3) The conclusion can be longer than one paragraph, and concluding paragraphs read well when the author includes their own viewpoint, responds with significance about their discussion, or relates the argument to something their audience can identify with.

Other considerations

  • Is the essay organized effectively and/or logically?
  • Does the student include transitions or metadiscourse that connect ideas and signal what will come next?
  • Are transitions between paragraphs included in the first sentence of each paragraph? (transitions and metadiscourse usually achieve the same goal)
  • Does each paragraph include a clear topic sentence/claim?
  • Does the student use signal verbs, reporting verbs, or attributions when conveying information from an author? These verbs can be found in your PPACES document.
  • Does the final sentence of each paragraph conclude the idea for each paragraph and look up to what the paragraph has said?
  • Does the student describe what the author does and paraphrase the author’s concepts?
  • Does the student add their own voice to their discussion towards the end of the essay; this should be done in the rhetorical analysis and conclusion paragraphs. The conclusion can be more than one paragraph long, but the final conclusion paragraph should paraphrase the main forms of evaluation discussed in the body paragraphs. Does the student have a point to make that is relevant for this discussion? Do you get a sense of their voice in this essay?

Grammar and Punctuation

1) Does the student provide a clear subject or pronoun and active verb for every sentence?

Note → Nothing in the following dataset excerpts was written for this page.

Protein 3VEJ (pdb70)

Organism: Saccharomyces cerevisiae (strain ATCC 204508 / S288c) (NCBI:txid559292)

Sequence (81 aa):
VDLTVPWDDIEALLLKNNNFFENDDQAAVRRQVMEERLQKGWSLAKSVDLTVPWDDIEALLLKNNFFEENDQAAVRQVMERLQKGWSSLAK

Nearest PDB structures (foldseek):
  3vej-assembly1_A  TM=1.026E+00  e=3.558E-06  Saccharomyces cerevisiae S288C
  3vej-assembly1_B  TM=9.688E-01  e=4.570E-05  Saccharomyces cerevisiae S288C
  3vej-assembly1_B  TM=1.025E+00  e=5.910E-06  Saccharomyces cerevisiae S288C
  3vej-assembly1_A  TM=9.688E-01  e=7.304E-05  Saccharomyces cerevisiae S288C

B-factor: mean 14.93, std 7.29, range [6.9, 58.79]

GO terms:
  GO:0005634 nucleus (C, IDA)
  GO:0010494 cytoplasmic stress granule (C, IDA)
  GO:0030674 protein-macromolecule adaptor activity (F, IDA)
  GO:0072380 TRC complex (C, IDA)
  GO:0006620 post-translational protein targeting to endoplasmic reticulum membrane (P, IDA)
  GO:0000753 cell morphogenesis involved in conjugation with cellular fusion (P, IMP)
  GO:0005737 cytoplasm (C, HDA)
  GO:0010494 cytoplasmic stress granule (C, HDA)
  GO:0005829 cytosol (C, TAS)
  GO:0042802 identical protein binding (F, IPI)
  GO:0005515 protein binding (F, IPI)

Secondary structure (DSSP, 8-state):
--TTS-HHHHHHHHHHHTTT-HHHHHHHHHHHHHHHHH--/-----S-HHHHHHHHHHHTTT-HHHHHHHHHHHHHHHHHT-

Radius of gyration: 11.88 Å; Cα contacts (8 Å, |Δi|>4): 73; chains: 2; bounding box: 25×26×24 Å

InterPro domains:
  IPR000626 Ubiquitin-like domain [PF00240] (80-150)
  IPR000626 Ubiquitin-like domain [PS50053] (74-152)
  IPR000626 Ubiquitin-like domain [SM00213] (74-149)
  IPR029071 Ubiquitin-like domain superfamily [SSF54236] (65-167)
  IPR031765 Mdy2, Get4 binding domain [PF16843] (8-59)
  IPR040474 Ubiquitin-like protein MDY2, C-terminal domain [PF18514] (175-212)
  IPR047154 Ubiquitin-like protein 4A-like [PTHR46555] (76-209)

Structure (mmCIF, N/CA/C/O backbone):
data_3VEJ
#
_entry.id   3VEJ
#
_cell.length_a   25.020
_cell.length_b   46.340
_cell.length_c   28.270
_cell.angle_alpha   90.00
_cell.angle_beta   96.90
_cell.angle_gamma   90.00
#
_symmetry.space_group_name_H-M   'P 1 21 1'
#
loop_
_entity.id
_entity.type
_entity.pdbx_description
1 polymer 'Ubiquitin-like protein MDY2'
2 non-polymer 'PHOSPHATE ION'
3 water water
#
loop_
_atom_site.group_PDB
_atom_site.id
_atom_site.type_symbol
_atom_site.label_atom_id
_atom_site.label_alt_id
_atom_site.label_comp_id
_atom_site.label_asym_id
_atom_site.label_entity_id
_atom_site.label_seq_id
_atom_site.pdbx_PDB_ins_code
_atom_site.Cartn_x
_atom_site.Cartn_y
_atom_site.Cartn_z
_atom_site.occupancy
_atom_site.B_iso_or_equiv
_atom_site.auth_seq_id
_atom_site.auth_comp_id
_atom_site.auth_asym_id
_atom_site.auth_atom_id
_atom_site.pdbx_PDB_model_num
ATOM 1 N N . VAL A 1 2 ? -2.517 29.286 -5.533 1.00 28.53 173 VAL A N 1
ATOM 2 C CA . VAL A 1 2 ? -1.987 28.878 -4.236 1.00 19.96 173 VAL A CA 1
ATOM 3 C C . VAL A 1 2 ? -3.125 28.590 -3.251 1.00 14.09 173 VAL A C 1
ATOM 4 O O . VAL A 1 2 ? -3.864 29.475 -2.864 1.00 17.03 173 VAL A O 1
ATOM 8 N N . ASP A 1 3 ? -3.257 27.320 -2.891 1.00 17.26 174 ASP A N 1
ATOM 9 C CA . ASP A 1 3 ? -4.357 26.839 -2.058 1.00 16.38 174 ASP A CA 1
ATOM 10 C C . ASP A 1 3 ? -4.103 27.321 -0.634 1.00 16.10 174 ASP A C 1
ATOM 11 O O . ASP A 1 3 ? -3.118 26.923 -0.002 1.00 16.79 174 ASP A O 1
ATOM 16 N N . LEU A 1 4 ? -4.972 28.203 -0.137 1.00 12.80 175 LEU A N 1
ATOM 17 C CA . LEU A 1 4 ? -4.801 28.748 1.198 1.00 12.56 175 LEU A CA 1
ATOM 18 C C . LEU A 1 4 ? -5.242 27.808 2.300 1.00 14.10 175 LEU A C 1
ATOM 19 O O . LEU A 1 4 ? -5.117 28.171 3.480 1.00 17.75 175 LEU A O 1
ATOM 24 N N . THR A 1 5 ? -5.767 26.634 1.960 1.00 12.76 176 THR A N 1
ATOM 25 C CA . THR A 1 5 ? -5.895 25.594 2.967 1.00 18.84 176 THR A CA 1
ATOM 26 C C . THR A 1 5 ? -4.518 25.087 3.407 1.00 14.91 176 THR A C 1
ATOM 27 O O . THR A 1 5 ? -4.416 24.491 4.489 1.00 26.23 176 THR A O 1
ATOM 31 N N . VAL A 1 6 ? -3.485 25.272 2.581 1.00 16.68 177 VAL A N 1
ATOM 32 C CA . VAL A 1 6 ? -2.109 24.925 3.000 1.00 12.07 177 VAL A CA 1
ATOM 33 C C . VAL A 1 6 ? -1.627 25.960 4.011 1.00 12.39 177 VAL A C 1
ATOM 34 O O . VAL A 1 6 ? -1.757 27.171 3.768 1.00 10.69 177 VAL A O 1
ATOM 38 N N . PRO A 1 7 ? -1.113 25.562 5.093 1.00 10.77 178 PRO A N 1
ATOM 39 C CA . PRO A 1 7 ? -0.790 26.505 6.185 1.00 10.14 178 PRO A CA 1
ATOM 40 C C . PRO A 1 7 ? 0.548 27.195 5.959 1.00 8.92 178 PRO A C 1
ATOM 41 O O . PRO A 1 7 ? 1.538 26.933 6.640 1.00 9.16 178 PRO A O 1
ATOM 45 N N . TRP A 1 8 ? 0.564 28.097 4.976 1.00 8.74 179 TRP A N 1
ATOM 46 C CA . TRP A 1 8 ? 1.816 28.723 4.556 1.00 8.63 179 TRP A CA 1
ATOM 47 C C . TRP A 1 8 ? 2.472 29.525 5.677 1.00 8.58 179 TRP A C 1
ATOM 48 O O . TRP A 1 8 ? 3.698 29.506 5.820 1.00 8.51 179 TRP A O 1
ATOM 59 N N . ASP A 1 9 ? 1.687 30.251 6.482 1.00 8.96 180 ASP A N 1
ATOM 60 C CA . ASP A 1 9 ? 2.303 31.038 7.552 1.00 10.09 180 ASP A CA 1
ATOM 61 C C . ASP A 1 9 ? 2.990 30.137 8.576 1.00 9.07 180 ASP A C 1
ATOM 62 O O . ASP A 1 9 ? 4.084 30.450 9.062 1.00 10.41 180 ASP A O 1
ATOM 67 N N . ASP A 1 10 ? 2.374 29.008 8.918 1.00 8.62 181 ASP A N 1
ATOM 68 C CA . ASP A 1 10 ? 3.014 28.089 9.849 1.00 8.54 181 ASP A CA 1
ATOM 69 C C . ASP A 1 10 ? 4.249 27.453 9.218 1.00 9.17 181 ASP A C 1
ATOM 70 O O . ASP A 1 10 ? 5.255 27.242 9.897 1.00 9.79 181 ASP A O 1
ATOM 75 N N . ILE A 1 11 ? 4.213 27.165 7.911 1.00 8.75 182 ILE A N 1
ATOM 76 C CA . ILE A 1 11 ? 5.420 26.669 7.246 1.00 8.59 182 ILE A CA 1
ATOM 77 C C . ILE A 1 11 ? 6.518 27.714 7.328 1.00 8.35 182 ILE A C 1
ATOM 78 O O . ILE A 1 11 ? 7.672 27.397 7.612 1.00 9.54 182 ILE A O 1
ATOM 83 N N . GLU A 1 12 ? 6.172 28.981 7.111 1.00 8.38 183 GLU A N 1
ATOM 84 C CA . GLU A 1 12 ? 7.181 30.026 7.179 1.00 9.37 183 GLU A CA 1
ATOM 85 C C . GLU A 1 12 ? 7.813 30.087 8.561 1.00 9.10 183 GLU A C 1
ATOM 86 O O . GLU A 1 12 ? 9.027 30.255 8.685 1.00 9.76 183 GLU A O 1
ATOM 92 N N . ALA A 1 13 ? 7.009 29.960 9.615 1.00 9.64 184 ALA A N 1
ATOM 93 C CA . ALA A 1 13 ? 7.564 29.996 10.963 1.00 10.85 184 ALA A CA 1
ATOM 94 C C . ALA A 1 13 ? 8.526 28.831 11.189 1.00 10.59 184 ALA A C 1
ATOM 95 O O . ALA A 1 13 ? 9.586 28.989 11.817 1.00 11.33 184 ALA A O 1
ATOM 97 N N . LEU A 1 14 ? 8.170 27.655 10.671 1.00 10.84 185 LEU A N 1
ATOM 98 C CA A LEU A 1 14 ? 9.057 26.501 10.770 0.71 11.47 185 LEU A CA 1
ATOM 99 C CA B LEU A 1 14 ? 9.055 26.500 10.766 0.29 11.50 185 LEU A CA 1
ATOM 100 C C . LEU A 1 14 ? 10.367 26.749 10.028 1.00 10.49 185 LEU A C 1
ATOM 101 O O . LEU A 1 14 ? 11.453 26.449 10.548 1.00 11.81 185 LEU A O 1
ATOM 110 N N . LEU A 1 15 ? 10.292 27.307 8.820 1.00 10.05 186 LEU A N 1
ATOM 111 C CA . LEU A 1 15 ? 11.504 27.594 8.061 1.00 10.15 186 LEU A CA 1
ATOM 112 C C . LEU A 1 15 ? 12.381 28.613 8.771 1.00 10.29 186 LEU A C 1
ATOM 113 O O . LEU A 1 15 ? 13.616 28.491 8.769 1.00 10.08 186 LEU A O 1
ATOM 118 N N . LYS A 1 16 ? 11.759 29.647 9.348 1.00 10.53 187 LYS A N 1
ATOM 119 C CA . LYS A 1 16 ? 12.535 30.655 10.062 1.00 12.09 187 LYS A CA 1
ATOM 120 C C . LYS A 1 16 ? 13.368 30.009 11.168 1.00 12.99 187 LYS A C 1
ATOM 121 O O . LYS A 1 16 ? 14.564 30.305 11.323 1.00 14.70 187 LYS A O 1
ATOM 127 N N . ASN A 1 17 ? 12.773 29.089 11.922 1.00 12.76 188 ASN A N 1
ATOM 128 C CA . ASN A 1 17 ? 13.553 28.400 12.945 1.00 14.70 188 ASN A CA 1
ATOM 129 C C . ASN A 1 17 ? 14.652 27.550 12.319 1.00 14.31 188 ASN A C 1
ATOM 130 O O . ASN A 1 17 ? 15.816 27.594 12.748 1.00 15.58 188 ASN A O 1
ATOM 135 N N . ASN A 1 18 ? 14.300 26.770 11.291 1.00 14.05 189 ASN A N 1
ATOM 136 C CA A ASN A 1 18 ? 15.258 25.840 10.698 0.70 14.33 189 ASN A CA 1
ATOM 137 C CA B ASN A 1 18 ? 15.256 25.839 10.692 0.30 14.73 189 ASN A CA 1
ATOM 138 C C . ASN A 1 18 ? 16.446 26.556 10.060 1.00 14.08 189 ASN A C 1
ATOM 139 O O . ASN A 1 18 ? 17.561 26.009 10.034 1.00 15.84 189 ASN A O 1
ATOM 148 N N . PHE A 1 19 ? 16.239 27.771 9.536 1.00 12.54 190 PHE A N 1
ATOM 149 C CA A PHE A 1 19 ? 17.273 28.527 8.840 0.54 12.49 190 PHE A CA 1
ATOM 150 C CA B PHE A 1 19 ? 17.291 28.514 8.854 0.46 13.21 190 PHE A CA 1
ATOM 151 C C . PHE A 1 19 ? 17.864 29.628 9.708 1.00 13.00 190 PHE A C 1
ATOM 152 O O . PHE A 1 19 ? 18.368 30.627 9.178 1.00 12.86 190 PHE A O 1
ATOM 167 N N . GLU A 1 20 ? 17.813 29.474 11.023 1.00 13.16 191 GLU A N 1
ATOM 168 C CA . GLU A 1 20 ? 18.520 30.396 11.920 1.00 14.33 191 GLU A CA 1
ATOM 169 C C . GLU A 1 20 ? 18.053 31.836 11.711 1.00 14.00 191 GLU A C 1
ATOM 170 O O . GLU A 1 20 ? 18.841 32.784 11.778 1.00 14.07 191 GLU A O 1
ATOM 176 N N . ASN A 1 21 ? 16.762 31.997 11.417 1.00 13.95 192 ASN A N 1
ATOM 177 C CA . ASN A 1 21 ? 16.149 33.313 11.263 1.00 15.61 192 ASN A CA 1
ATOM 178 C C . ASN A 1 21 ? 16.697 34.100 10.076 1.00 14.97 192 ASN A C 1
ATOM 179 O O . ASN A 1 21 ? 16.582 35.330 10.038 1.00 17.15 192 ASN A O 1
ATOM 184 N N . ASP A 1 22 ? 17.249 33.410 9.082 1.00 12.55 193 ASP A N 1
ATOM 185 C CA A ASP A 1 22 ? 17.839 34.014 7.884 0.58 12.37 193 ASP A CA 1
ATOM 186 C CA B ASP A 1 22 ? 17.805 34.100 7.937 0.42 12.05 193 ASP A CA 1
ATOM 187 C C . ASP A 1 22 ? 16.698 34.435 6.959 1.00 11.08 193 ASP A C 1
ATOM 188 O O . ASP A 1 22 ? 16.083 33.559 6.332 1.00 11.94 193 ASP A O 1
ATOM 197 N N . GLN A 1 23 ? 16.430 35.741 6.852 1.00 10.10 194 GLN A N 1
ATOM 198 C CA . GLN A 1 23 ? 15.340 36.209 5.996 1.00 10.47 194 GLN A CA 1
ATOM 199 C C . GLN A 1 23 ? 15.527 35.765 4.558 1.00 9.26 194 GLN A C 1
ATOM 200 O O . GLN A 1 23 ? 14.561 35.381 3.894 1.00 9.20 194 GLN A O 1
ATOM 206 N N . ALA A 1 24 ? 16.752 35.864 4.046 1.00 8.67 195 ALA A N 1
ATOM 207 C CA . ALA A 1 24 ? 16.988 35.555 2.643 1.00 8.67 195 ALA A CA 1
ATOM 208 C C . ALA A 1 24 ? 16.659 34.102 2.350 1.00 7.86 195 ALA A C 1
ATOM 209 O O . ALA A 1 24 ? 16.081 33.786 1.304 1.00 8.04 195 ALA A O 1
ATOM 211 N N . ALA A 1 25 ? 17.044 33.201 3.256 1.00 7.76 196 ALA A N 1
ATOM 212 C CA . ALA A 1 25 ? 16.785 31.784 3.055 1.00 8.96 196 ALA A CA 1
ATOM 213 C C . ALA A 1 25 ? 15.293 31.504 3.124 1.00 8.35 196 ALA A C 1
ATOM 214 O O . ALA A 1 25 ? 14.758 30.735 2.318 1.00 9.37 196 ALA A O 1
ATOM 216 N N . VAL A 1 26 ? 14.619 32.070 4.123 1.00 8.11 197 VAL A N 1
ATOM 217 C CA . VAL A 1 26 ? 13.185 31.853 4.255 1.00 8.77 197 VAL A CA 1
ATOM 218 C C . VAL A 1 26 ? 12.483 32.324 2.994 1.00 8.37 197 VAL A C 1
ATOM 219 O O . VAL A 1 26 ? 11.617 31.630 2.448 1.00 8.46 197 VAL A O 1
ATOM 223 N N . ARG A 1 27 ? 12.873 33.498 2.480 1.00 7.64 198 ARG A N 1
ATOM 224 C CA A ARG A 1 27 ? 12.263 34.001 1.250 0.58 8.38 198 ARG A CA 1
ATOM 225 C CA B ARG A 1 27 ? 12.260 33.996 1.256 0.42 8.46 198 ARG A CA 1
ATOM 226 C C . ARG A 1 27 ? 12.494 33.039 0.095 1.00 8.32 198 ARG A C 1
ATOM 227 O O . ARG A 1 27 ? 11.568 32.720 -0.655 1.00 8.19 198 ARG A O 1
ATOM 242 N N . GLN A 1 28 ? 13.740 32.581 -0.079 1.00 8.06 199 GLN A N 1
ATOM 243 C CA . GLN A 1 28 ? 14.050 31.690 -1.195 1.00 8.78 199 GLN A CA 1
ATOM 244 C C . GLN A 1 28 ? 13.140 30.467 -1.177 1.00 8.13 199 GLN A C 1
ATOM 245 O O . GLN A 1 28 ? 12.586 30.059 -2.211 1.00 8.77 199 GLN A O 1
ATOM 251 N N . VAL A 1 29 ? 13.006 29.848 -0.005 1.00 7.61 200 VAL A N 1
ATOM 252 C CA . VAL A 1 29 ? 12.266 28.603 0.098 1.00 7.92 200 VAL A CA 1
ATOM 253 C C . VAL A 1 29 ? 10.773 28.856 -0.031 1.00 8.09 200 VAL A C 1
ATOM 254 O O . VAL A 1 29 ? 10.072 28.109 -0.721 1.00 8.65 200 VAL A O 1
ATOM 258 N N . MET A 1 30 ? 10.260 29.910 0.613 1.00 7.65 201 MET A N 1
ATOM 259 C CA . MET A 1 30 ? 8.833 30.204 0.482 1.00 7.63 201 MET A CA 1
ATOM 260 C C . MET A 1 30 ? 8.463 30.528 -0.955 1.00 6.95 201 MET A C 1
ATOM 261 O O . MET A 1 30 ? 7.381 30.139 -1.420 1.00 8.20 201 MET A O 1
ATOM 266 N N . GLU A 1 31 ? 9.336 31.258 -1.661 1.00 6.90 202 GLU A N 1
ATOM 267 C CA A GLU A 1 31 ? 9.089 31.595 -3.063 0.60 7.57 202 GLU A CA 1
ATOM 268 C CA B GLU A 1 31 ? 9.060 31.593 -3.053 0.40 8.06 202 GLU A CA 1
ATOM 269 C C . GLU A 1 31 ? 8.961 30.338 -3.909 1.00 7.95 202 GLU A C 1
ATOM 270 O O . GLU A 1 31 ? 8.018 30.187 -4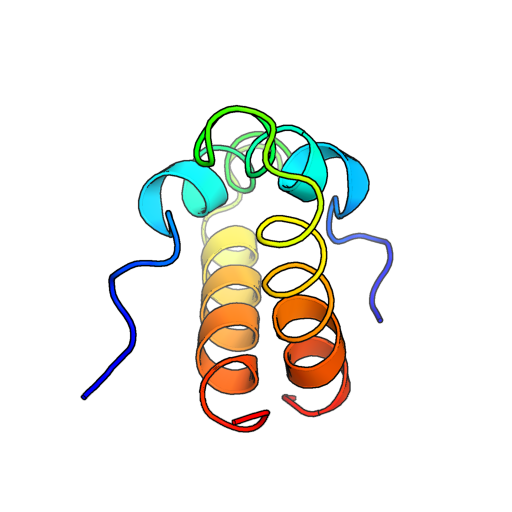.686 1.00 8.05 202 GLU A O 1
ATOM 281 N N . ARG A 1 32 ? 9.922 29.425 -3.771 1.00 7.94 203 ARG A N 1
ATOM 282 C CA . ARG A 1 32 ? 9.940 28.247 -4.627 1.00 7.82 203 ARG A CA 1
ATOM 283 C C . ARG A 1 32 ? 8.830 27.278 -4.250 1.00 7.80 203 ARG A C 1
ATOM 284 O O . ARG A 1 32 ? 8.221 26.659 -5.134 1.00 8.52 203 ARG A O 1
ATOM 292 N N . LEU A 1 33 ? 8.527 27.150 -2.951 1.00 7.61 204 LEU A N 1
ATOM 293 C CA . LEU A 1 33 ? 7.420 26.276 -2.558 1.00 7.46 204 LEU A CA 1
ATOM 294 C C . LEU A 1 33 ? 6.101 26.746 -3.134 1.00 7.33 204 LEU A C 1
ATOM 295 O O . LEU A 1 33 ? 5.291 25.922 -3.571 1.00 7.66 204 LEU A O 1
ATOM 300 N N . GLN A 1 34 ? 5.842 28.060 -3.095 1.00 7.51 205 GLN A N 1
ATOM 301 C CA . GLN A 1 34 ? 4.557 28.526 -3.596 1.00 8.39 205 GLN A CA 1
ATOM 302 C C . GLN A 1 34 ? 4.499 28.578 -5.122 1.00 8.06 205 GLN A C 1
ATOM 303 O O . GLN A 1 34 ? 3.438 28.305 -5.705 1.00 9.24 205 GLN A O 1
ATOM 309 N N . LYS A 1 35 ? 5.601 28.961 -5.781 1.00 8.38 206 LYS A N 1
ATOM 310 C CA . LYS A 1 35 ? 5.680 28.848 -7.239 1.00 9.38 206 LYS A CA 1
ATOM 311 C C . LYS A 1 35 ? 5.418 27.411 -7.664 1.00 10.30 206 LYS A C 1
ATOM 312 O O . LYS A 1 35 ? 4.601 27.144 -8.550 1.00 10.90 206 LYS A O 1
ATOM 318 N N . GLY A 1 36 ? 6.080 26.465 -7.002 1.00 9.22 207 GLY A N 1
ATOM 319 C CA . GLY A 1 36 ? 5.898 25.066 -7.330 1.00 9.71 207 GLY A CA 1
ATOM 320 C C . GLY A 1 36 ? 4.484 24.588 -7.082 1.00 9.84 207 GLY A C 1
ATOM 321 O O . GLY A 1 36 ? 3.926 23.845 -7.889 1.00 10.70 207 GLY A O 1
ATOM 322 N N . TRP A 1 37 ? 3.876 25.020 -5.979 1.00 10.11 208 TRP A N 1
ATOM 323 C CA . TRP A 1 37 ? 2.507 24.593 -5.695 1.00 10.40 208 TRP A CA 1
ATOM 324 C C . TRP A 1 37 ? 1.570 25.018 -6.814 1.00 11.88 208 TRP A C 1
ATOM 325 O O . TRP A 1 37 ? 0.750 24.229 -7.297 1.00 12.82 208 TRP A O 1
ATOM 336 N N . SER A 1 38 ? 1.662 26.288 -7.214 1.00 12.22 209 SER A N 1
ATOM 337 C CA . SER A 1 38 ? 0.793 26.805 -8.256 1.00 14.57 209 SER A CA 1
ATOM 338 C C . SER A 1 38 ? 1.054 26.123 -9.592 1.00 14.18 209 SER A C 1
ATOM 339 O O . SER A 1 38 ? 0.122 25.931 -10.373 1.00 14.49 209 SER A O 1
ATOM 342 N N . LEU A 1 39 ? 2.301 25.753 -9.878 1.00 13.87 210 LEU A N 1
ATOM 343 C CA . LEU A 1 39 ? 2.617 25.047 -11.120 1.00 14.39 210 LEU A CA 1
ATOM 344 C C . LEU A 1 39 ? 2.102 23.616 -11.092 1.00 13.99 210 LEU A C 1
ATOM 345 O O . LEU A 1 39 ? 1.473 23.143 -12.046 1.00 14.43 210 LEU A O 1
ATOM 350 N N . ALA A 1 40 ? 2.413 22.891 -10.019 1.00 11.39 211 ALA A N 1
ATOM 351 C CA . ALA A 1 40 ? 2.122 21.468 -9.944 1.00 11.47 211 ALA A CA 1
ATOM 352 C C . ALA A 1 40 ? 0.621 21.254 -9.872 1.00 14.48 211 ALA A C 1
ATOM 353 O O . ALA A 1 40 ? -0.131 22.069 -9.322 1.00 21.91 211 ALA A O 1
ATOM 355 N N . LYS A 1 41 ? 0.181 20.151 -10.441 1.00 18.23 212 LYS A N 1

2) Is the right subject doing the right action?

3) Is every sentence clear?

4) Does the student make proper use of commas, including separating intro clauses from main clauses; separating a digressions, asides, or parenthetical phrases (additional information) from the rest of the sentence with a comma before and comma after?

5) Does the student include proper subject/verb agreement?

6) Does the student use proper attributions, meaning does the student describe how the author does something? Remember, verbs for attributions can be found in your quoting guide and in your PPACES text.

7) Does the student include enough detail so that everything is contextualized, meaning you have no questions about how an author does something because the student’s paraphrase is so detailed.

8) Does the student include a full sentence before and after semicolons (;)?

9) Does the student include a full sentence before colons (:)?